- _Given records_:
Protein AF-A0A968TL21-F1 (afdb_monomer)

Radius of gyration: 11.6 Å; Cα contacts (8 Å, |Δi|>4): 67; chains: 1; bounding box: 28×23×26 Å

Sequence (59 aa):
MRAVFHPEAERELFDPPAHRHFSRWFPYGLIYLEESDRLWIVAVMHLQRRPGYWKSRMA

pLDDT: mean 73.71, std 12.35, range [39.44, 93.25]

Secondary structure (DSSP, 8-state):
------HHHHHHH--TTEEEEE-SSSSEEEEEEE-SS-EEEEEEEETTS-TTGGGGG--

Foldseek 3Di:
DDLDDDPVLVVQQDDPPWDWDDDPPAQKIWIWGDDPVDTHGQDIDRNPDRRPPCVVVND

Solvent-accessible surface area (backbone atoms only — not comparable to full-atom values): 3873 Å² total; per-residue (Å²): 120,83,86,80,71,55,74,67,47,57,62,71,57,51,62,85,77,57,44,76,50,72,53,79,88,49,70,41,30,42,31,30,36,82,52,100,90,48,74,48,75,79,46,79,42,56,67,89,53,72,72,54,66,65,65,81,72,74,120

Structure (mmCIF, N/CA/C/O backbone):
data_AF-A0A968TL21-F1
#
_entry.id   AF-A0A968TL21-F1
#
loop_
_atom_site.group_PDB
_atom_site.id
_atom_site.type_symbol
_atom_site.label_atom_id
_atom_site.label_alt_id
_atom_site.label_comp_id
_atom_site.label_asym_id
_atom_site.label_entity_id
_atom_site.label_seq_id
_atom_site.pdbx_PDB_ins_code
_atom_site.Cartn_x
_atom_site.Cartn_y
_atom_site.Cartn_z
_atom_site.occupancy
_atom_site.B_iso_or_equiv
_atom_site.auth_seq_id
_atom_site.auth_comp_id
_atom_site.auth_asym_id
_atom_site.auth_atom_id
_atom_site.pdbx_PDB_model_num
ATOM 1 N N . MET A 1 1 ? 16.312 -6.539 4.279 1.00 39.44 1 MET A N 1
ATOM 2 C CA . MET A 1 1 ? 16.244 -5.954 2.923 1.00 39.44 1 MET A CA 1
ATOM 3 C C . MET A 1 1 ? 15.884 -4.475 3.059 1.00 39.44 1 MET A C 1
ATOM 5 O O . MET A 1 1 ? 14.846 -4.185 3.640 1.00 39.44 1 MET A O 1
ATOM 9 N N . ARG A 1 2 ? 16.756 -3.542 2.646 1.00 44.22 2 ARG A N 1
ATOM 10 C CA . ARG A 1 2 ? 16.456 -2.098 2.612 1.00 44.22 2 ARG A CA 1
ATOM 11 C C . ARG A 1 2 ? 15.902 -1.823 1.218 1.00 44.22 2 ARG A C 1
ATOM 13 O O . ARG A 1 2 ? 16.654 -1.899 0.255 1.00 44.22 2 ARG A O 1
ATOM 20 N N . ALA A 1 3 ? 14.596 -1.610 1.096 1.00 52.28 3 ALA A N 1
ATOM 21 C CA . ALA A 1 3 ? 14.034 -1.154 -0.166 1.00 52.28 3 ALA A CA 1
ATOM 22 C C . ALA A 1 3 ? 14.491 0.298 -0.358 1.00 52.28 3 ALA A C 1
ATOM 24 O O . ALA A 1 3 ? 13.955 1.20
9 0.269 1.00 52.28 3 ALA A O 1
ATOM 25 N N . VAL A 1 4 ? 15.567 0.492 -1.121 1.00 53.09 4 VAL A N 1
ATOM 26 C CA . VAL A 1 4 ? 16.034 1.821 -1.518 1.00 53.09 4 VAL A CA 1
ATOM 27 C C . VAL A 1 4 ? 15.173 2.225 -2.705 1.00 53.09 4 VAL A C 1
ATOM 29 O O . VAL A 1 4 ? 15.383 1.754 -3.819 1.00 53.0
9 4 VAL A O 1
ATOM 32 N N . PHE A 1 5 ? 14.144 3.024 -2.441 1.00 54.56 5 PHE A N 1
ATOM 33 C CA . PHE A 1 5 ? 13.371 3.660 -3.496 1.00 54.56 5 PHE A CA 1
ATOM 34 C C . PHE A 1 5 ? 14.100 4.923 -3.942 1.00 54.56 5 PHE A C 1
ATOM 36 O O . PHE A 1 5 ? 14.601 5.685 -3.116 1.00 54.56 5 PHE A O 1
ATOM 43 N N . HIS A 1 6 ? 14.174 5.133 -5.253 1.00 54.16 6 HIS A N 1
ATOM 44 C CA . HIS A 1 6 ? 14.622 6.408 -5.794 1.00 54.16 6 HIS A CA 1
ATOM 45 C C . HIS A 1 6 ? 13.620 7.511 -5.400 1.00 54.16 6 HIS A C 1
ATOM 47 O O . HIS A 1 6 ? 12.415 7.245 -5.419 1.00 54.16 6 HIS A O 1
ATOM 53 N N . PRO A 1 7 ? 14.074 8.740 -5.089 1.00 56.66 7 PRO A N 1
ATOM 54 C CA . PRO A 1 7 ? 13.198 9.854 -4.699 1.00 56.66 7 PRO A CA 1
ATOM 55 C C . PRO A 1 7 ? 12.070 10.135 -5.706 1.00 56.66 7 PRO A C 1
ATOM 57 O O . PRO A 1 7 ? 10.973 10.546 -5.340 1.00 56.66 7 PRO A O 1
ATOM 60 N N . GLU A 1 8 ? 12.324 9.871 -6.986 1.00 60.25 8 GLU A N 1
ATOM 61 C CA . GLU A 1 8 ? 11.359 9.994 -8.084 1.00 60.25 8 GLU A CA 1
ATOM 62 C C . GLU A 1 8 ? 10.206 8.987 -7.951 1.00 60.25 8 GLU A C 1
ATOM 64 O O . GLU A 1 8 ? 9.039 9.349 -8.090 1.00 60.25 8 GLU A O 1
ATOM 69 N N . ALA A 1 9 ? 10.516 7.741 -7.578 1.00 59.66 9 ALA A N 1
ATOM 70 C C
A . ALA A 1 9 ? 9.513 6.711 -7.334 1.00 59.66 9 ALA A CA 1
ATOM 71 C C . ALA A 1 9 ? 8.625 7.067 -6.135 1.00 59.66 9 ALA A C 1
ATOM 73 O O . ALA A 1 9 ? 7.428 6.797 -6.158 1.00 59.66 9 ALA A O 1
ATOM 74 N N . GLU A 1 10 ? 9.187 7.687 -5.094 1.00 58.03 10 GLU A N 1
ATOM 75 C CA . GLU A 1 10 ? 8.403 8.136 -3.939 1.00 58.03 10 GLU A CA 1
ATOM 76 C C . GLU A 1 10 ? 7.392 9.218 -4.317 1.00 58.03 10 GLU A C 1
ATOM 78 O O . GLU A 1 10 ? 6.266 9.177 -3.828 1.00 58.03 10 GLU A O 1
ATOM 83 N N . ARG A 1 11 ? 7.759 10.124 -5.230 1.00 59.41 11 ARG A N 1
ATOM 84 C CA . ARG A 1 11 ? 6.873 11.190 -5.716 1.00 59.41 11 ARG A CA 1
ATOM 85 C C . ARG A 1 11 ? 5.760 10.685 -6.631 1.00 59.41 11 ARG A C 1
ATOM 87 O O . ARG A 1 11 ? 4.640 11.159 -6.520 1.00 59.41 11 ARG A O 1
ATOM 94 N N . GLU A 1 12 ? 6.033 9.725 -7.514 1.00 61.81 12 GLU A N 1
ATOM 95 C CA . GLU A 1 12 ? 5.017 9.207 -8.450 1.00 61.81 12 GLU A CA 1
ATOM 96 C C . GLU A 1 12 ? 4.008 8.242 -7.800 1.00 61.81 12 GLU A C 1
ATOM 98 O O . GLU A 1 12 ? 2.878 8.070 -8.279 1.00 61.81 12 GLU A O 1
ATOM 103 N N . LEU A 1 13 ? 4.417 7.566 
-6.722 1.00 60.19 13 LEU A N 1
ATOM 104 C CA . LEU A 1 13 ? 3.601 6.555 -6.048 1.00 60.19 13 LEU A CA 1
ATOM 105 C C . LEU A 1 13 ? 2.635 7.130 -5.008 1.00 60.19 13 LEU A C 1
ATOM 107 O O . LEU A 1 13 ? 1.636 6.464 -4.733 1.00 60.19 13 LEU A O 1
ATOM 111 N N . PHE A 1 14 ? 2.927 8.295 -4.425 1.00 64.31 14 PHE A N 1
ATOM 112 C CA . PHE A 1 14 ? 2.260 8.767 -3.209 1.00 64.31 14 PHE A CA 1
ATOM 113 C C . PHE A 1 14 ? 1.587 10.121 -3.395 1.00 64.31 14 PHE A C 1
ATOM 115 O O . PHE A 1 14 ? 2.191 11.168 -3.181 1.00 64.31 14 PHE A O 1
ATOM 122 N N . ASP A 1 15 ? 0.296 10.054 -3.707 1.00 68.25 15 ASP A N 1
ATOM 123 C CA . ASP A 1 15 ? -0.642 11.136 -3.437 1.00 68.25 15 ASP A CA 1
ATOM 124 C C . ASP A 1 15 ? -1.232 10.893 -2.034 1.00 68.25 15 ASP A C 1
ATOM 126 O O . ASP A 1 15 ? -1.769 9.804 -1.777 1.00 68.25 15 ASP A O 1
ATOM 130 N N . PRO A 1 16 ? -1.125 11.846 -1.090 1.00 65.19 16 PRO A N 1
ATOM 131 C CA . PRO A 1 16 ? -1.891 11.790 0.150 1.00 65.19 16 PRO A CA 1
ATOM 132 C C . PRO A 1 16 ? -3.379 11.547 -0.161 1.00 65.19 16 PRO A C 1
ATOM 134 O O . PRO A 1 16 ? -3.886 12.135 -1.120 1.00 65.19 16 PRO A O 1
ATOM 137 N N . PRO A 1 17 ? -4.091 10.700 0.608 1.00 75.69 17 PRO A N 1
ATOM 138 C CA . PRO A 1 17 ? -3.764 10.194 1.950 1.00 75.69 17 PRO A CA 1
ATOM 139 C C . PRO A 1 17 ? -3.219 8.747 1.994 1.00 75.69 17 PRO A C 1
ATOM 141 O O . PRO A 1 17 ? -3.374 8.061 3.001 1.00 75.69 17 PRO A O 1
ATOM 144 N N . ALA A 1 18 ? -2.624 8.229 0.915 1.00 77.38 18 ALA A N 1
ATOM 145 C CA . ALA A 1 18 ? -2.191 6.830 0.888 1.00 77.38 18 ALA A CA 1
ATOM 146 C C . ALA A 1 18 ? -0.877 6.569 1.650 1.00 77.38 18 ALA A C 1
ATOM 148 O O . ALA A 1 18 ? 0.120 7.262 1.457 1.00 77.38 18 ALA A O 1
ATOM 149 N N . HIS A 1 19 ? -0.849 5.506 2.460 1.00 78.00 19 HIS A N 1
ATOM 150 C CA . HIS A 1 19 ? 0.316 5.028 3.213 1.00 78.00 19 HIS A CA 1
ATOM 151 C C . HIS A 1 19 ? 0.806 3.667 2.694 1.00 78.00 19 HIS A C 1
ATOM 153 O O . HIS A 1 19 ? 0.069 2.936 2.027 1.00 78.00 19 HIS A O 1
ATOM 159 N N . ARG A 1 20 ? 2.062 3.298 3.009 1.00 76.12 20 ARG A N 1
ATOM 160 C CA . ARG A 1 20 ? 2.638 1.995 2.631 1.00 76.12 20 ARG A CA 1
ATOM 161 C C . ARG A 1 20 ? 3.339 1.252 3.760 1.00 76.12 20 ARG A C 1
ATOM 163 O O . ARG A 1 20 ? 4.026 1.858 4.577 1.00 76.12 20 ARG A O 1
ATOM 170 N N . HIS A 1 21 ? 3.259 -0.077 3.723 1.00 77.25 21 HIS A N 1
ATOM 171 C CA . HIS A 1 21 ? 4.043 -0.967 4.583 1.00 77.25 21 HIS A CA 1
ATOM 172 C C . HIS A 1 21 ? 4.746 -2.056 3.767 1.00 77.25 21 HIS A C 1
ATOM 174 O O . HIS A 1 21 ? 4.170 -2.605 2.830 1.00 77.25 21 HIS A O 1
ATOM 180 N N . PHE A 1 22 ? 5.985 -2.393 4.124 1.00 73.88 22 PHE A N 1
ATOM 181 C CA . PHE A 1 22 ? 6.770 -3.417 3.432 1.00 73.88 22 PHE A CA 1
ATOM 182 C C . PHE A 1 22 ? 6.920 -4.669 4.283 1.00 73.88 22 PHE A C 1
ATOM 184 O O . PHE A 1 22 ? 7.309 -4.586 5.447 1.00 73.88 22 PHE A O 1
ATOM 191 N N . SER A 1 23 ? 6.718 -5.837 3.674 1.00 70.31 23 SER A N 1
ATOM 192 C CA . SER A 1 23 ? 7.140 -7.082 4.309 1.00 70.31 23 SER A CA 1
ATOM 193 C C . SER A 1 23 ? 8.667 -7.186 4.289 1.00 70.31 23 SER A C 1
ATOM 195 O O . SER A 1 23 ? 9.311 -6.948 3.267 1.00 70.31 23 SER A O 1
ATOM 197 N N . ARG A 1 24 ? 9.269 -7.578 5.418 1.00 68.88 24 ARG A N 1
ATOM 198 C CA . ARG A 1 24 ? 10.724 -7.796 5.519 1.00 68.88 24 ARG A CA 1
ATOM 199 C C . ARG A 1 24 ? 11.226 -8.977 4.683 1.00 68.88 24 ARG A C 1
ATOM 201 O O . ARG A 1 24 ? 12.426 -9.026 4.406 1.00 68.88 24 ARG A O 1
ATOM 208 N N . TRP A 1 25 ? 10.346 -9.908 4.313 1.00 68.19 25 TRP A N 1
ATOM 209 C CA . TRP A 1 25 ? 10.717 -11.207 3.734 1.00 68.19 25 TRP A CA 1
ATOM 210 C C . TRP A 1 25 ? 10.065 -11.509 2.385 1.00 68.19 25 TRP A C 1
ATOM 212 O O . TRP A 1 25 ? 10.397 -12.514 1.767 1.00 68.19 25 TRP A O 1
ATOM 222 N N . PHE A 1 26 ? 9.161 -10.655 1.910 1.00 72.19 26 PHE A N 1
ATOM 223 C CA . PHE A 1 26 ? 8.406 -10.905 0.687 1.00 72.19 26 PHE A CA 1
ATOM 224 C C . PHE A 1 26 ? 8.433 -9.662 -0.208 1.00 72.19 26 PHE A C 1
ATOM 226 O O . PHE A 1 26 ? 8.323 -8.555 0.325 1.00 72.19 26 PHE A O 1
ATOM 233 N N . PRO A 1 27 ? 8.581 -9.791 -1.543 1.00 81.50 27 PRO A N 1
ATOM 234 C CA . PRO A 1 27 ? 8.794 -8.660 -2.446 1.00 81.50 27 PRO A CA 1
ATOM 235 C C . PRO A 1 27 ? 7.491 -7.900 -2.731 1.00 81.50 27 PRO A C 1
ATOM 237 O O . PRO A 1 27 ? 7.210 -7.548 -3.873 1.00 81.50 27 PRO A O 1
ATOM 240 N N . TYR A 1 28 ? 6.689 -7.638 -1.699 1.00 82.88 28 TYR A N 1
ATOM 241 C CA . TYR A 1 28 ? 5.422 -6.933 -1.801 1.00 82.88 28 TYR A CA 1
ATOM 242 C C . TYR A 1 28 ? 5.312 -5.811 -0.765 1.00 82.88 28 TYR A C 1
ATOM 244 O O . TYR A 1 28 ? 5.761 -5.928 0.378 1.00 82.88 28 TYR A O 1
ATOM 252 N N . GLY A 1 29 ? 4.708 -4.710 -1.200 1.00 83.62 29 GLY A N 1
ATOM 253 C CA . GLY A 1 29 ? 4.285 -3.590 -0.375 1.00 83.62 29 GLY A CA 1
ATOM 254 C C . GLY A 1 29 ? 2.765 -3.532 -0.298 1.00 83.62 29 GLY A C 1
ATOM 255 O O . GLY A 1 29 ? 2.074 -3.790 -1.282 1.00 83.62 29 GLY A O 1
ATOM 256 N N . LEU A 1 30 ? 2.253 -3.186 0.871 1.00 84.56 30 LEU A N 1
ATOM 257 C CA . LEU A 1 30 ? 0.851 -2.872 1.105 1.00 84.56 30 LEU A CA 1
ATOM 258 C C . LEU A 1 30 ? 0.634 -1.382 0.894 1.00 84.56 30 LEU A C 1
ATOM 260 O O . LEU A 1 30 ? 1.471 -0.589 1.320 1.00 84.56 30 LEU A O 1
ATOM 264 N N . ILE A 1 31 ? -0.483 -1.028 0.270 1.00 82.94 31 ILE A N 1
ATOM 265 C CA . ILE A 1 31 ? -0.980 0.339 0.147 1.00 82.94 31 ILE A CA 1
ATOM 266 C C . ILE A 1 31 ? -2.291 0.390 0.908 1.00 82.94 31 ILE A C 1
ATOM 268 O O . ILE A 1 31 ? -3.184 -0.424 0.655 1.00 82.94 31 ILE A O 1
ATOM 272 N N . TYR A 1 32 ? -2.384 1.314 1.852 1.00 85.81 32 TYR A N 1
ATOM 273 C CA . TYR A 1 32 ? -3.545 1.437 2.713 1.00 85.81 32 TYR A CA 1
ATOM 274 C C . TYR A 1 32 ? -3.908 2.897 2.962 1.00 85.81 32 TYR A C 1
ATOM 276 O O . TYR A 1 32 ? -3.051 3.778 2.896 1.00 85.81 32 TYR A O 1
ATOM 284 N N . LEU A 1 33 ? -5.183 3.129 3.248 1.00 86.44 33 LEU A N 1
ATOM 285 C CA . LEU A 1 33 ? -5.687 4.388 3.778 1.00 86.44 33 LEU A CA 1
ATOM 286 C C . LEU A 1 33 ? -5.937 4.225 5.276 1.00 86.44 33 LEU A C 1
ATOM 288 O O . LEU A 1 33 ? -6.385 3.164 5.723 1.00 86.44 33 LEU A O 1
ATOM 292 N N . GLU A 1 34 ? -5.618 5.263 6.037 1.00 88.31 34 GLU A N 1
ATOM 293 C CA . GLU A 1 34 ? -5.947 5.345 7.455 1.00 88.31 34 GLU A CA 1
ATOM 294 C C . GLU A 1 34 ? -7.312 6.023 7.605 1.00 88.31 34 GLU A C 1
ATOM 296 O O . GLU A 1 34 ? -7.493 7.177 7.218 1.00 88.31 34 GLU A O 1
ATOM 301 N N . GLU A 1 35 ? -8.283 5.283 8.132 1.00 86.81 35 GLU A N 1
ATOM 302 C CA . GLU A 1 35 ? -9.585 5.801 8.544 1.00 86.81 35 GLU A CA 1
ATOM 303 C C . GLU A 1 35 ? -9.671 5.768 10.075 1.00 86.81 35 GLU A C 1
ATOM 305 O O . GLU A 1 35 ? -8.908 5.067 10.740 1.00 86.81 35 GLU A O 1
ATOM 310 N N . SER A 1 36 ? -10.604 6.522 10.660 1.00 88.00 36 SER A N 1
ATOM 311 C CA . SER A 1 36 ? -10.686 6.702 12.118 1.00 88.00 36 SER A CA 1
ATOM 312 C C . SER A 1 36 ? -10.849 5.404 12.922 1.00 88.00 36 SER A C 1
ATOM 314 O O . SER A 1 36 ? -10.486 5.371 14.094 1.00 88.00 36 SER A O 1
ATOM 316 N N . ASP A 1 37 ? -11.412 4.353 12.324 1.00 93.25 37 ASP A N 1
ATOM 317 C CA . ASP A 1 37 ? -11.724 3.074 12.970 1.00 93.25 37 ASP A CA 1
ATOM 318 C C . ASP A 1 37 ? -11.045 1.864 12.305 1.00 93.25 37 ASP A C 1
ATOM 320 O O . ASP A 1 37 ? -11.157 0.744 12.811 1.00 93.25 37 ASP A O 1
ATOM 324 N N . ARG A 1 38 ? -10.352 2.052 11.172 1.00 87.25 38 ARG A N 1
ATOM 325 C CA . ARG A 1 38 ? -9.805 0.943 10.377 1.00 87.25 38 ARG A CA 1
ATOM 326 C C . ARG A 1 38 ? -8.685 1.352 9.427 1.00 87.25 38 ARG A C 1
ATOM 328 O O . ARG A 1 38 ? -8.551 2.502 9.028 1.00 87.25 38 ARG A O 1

- _What the task asks_:
Copy out the lines beginning at the one that contains "ATOM 324 N N". Stop at the final line of the data, and include it.

- _Answer for this exercise_:
ATOM 324 N N . ARG A 1 38 ? -10.352 2.052 11.172 1.00 87.25 38 ARG A N 1
ATOM 325 C CA . ARG A 1 38 ? -9.805 0.943 10.377 1.00 87.25 38 ARG A CA 1
ATOM 326 C C . ARG A 1 38 ? -8.685 1.352 9.427 1.00 87.25 38 ARG A C 1
ATOM 328 O O . ARG A 1 38 ? -8.551 2.502 9.028 1.00 87.25 38 ARG A O 1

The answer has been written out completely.